Santé, hôpitaux, gratuité des soins : Bamako sécurise plus de 83 milliards FCFA

Le gouvernement malien vient de franchir une étape importante dans le financement de ses services sociaux de base. Réuni en Conseil des ministres ce mercredi 8 avril 2026, l’exécutif a adopté un projet de loi portant ratification d’un accord de financement d’un montant de plus de 83 milliards de francs CFA, destiné à soutenir en urgence les secteurs de la santé et de l’éducation.

Signé le 1er avril dernier à Bamako entre l’État malien et l’Association internationale de Développement, ce financement intervient dans un contexte où les structures sanitaires, déjà fragilisées, font face à des besoins croissants, tant en ressources humaines qu’en équipements et en médicaments.

Dans le détail, une part importante de ce prêt sera consacrée au maintien de la gratuité des soins de santé pour les femmes et les enfants, une mesure sociale phare mais coûteuse pour les finances publiques. Il s’agira aussi d’assurer le fonctionnement courant des hôpitaux et des structures spécialisées : achat de vaccins, approvisionnement en médicaments essentiels, maintenance des équipements médicaux ou encore entretien des infrastructures.

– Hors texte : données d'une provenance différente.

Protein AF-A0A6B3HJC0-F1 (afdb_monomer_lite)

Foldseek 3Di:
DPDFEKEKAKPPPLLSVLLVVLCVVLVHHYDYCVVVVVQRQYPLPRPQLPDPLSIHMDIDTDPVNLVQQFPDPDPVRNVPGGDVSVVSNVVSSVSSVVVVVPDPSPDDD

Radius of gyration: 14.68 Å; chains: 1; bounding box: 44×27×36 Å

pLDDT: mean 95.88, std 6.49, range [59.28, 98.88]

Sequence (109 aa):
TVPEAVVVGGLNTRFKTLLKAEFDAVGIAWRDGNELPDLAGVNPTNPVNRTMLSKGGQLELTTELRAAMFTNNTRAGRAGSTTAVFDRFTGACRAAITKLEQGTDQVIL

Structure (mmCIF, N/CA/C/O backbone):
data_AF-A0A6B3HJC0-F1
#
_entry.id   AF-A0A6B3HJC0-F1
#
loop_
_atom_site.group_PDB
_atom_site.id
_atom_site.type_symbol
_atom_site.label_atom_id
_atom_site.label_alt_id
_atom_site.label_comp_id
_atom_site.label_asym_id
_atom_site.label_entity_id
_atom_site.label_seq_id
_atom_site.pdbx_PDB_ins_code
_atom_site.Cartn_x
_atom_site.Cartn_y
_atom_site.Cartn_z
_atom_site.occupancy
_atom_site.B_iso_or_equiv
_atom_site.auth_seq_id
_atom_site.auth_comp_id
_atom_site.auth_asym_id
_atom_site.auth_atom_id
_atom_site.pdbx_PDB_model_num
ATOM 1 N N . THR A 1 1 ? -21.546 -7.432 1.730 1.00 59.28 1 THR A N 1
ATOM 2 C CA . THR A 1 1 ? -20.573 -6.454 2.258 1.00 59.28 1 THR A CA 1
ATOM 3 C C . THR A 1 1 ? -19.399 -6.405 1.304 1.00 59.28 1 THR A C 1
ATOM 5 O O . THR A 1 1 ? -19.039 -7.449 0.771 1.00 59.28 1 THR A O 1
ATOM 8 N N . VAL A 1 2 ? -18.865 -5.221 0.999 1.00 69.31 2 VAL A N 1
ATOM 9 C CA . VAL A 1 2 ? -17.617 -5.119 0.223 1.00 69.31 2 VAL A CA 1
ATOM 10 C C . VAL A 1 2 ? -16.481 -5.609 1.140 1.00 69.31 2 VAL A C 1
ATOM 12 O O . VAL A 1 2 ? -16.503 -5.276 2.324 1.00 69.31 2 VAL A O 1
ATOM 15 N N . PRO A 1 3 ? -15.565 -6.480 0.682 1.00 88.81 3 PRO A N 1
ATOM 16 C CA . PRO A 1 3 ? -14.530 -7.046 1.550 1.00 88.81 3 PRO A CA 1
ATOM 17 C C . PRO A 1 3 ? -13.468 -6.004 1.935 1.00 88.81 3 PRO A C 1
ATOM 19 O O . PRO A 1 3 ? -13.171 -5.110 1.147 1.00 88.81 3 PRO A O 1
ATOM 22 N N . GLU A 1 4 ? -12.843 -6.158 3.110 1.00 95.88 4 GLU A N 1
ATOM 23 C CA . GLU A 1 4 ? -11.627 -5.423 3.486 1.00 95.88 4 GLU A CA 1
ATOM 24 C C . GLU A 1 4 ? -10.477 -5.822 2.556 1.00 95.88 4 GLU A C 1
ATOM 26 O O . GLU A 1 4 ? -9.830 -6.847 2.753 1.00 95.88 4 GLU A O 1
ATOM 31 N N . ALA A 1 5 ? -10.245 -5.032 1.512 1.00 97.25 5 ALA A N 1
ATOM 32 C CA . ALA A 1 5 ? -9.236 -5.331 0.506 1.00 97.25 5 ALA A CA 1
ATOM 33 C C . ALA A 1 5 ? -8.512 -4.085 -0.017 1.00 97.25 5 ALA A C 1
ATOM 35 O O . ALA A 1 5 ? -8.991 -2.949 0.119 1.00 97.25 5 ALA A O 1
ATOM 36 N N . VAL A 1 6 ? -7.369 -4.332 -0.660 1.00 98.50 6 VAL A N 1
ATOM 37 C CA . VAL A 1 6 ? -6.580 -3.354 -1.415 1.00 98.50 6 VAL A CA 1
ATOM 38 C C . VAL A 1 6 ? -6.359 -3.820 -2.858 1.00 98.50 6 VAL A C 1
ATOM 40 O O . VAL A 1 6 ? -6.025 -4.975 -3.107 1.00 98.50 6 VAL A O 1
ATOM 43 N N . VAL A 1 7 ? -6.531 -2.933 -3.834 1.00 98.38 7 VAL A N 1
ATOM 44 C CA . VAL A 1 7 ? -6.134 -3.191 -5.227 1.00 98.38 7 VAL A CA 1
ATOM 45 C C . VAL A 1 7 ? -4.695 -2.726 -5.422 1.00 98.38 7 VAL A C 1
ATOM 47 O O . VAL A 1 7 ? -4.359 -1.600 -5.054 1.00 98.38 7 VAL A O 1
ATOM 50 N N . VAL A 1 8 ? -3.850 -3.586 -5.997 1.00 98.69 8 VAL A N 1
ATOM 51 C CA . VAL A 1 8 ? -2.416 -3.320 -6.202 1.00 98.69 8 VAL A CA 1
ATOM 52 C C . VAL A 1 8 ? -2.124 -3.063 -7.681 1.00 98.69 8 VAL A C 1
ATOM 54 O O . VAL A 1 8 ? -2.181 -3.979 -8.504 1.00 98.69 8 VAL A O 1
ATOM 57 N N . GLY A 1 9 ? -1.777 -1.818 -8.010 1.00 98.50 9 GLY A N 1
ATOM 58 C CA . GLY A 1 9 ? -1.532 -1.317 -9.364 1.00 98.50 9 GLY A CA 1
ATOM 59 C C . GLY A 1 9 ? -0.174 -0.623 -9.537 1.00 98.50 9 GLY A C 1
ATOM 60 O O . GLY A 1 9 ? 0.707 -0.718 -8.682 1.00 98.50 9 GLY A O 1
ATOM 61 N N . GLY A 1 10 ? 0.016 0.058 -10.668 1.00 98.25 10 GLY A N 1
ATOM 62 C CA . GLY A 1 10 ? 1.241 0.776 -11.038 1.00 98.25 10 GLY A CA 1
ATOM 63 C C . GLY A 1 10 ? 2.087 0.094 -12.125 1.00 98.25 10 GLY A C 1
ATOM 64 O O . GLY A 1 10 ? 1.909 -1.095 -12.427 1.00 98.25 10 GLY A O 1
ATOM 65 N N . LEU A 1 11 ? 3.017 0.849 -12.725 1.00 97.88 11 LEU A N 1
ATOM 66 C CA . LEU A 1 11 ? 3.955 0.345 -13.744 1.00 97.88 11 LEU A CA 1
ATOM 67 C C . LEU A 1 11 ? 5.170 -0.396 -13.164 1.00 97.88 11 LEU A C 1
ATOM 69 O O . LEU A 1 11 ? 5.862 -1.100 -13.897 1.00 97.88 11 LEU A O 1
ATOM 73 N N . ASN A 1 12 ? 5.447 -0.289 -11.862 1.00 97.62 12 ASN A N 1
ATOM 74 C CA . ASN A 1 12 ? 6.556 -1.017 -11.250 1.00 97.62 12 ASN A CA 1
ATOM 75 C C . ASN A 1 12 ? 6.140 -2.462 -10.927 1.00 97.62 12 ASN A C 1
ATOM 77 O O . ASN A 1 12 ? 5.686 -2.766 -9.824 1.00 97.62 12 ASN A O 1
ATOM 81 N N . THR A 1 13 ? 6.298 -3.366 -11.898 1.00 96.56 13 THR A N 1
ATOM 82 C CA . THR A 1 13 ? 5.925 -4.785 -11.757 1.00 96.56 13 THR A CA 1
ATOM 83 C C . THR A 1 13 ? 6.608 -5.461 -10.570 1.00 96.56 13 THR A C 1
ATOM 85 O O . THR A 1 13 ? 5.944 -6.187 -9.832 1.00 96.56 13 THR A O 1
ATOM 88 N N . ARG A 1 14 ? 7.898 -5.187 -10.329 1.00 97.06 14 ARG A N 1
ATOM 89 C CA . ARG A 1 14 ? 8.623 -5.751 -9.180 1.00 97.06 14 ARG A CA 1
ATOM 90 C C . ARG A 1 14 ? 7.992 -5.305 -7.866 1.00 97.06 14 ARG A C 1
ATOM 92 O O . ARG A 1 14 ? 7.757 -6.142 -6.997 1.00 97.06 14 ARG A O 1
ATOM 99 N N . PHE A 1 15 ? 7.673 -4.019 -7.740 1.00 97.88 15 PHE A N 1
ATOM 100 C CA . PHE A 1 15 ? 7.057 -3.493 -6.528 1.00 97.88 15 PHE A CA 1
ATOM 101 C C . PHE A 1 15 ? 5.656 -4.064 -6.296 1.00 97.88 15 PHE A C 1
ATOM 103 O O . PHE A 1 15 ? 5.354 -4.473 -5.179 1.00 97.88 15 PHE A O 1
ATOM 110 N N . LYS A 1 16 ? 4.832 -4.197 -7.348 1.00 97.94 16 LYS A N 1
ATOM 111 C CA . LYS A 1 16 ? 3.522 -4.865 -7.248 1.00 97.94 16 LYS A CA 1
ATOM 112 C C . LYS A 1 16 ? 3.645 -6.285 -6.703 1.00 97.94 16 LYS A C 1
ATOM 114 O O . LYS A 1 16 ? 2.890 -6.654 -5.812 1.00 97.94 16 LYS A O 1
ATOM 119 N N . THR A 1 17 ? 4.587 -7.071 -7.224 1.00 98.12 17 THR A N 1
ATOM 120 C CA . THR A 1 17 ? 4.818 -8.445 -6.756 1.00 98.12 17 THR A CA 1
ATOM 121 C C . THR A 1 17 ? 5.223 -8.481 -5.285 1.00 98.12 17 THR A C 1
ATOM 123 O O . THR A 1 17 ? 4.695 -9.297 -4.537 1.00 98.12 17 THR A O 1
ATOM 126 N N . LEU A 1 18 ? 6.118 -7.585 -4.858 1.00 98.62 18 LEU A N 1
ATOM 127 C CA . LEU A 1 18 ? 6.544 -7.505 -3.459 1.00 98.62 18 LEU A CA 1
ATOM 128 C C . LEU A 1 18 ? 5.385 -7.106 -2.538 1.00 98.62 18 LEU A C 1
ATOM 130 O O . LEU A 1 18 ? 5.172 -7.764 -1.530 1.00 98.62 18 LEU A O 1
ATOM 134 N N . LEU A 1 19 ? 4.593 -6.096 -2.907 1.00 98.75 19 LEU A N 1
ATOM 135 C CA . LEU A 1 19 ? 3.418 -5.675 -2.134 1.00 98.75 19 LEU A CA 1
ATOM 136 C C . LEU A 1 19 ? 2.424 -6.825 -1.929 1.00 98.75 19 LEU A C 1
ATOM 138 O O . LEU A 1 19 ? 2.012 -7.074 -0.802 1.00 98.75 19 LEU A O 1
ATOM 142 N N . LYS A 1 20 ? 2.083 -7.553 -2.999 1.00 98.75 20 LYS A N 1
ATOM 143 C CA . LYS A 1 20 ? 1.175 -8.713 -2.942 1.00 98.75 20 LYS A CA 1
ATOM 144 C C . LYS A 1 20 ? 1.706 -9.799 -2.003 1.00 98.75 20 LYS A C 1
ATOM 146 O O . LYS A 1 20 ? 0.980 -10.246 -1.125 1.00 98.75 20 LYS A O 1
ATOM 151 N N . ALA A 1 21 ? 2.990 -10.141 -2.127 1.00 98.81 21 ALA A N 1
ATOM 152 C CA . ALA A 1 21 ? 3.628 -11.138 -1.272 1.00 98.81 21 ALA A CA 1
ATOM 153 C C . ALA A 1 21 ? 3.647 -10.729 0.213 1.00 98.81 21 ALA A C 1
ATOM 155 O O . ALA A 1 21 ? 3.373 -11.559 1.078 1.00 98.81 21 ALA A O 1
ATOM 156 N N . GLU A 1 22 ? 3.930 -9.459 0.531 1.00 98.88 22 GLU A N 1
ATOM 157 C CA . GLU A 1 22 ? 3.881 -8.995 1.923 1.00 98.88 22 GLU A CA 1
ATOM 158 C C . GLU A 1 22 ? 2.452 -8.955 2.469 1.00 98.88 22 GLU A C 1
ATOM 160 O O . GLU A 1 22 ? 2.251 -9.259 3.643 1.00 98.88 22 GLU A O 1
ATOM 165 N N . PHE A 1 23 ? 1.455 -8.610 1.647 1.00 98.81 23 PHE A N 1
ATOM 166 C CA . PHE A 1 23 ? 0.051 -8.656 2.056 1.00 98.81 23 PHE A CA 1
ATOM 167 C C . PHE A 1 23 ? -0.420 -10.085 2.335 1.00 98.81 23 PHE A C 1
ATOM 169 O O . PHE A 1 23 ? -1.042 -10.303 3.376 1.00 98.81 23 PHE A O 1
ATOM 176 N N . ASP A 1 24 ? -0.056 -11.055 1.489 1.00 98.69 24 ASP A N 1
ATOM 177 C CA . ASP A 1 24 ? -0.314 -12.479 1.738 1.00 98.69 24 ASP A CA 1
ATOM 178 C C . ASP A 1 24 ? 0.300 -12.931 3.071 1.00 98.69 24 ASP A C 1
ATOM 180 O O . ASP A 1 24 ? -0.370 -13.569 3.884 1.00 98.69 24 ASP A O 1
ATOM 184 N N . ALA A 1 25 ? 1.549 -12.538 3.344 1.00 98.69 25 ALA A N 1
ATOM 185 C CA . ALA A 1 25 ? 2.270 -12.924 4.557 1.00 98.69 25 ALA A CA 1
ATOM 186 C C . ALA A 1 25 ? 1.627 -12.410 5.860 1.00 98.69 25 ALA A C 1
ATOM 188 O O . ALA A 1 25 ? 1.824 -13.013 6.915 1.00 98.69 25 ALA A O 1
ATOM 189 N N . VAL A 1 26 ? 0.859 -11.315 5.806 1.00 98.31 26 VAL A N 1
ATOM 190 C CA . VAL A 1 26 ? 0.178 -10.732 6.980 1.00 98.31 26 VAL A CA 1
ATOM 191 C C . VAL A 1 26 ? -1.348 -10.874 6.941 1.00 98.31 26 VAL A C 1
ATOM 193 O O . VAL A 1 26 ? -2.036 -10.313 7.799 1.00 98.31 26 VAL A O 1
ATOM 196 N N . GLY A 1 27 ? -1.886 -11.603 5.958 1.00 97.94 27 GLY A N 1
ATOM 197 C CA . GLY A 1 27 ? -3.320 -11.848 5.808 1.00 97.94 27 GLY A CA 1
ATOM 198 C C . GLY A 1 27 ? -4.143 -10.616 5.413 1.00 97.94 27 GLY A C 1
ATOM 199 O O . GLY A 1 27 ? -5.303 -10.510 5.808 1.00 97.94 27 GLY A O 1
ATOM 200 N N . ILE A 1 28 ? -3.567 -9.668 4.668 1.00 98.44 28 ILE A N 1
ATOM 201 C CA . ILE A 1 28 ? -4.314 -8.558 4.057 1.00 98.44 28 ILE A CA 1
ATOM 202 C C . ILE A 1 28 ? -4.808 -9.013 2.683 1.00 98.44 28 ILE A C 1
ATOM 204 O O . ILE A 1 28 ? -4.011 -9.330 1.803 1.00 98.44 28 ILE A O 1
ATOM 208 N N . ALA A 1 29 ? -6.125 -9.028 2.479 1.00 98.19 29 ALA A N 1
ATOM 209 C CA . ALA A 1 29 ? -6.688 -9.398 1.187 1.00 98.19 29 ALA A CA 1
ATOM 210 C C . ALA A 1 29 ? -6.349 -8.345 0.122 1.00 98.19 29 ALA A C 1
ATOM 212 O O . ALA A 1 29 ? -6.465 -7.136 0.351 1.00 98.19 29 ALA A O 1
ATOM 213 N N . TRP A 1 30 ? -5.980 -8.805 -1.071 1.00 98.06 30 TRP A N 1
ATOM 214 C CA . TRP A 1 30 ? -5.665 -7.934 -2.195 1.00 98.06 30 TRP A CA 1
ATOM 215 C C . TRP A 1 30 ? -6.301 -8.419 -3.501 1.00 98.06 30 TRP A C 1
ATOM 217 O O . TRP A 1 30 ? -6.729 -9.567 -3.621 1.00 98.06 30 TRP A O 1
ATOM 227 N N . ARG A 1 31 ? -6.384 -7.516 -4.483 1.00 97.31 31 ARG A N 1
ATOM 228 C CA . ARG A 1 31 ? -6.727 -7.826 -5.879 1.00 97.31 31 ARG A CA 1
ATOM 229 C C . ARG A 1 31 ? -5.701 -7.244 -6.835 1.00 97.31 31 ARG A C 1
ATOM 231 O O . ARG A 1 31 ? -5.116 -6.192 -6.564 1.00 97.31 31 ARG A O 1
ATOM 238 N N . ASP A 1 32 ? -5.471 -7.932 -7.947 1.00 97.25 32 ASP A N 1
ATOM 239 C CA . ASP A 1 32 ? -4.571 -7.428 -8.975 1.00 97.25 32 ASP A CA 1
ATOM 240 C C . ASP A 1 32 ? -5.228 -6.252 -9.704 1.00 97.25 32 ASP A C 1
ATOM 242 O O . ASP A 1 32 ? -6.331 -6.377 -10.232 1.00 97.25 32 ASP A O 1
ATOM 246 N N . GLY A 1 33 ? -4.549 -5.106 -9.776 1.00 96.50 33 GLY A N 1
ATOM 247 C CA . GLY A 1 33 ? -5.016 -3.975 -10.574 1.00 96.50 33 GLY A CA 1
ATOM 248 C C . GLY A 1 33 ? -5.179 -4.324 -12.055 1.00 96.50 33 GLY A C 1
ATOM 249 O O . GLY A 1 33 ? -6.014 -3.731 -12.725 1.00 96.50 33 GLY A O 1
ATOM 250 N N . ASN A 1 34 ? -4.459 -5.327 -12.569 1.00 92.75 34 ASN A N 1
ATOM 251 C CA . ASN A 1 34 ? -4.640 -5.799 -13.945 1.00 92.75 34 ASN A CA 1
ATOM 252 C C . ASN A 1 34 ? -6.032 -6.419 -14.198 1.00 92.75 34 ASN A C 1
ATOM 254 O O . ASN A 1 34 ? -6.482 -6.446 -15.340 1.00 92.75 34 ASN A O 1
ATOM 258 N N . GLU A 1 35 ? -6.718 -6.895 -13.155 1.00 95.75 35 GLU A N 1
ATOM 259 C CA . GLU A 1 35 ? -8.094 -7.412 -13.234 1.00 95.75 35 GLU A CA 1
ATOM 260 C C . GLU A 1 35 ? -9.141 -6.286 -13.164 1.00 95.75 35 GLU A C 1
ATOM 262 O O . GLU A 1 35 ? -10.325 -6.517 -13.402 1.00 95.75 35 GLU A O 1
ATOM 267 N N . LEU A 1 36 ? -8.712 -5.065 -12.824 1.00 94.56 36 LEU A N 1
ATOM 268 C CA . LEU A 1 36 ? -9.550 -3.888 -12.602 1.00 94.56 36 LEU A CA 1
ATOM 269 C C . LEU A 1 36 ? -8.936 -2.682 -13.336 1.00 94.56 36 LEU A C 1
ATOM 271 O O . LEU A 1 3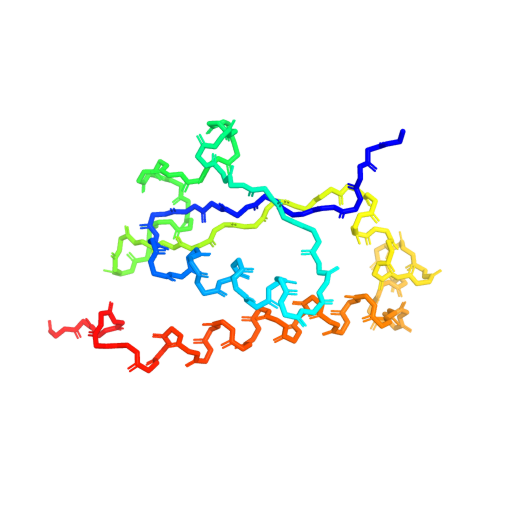6 ? -8.318 -1.834 -12.688 1.00 94.56 36 LEU A O 1
ATOM 275 N N . PRO A 1 37 ? -9.087 -2.583 -14.674 1.00 91.44 37 PRO A N 1
ATOM 276 C CA . PRO A 1 37 ? -8.375 -1.604 -15.503 1.00 91.44 37 PRO A CA 1
ATOM 277 C C . PRO A 1 37 ? -8.46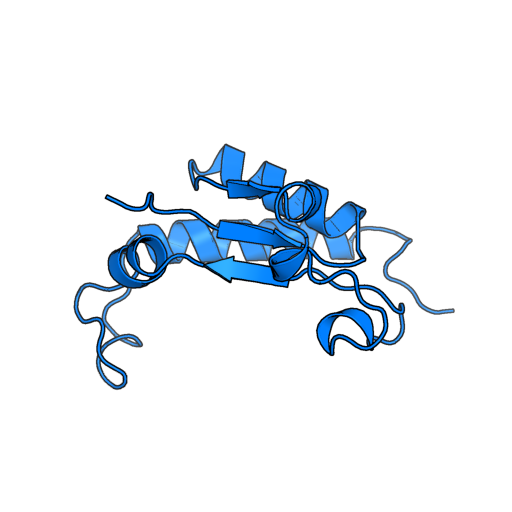1 -0.154 -15.006 1.00 91.44 37 PRO A C 1
ATOM 279 O O . PRO A 1 37 ? -7.459 0.560 -15.025 1.00 91.44 37 PRO A O 1
ATOM 282 N N . ASP A 1 38 ? -9.618 0.250 -14.477 1.00 95.94 38 ASP A N 1
ATOM 283 C CA . ASP A 1 38 ? -9.853 1.600 -13.944 1.00 95.94 38 ASP A CA 1
ATOM 284 C C . ASP A 1 38 ? -9.009 1.917 -12.695 1.00 95.94 38 ASP A C 1
ATOM 286 O O . ASP A 1 38 ? -8.707 3.077 -12.418 1.00 95.94 38 ASP A O 1
ATOM 290 N N . LEU A 1 39 ? -8.587 0.889 -11.952 1.00 95.69 39 LEU A N 1
ATOM 291 C CA . LEU A 1 39 ? -7.776 0.985 -10.733 1.00 95.69 39 LEU A CA 1
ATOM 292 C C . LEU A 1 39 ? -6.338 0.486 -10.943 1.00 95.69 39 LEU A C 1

Mais le projet ne s’arrête pas à la santé. Une partie des fonds servira également à soutenir le secteur de l’éducation, notamment à travers des subventions. Même si les contours précis de cette répartition n’ont pas encore été détaillés, cette orientation traduit une volonté des autorités de préserver les piliers sociaux dans un contexte économique sous pression.

Derrière ce financement, c’est aussi une question de stabilité sociale qui se joue. Car garantir l’accès aux soins et soutenir l’éducation, c’est limiter les inégalités, prévenir les crises sociales et renforcer la résilience des populations les plus vulnérables.

Reste désormais un enjeu crucial : celui de la gestion et de la traçabilité de ces fonds. Dans un pays où les attentes sont fortes et les besoins immenses, l’efficacité de la mise en œuvre sera scrutée de près, tant par les partenaires que par les citoyens.

Ce financement apparaît ainsi comme une bouffée d’oxygène pour les services sociaux maliens. Mais comme souvent, tout dépendra de la manière dont ces ressources seront utilisées sur le terrain.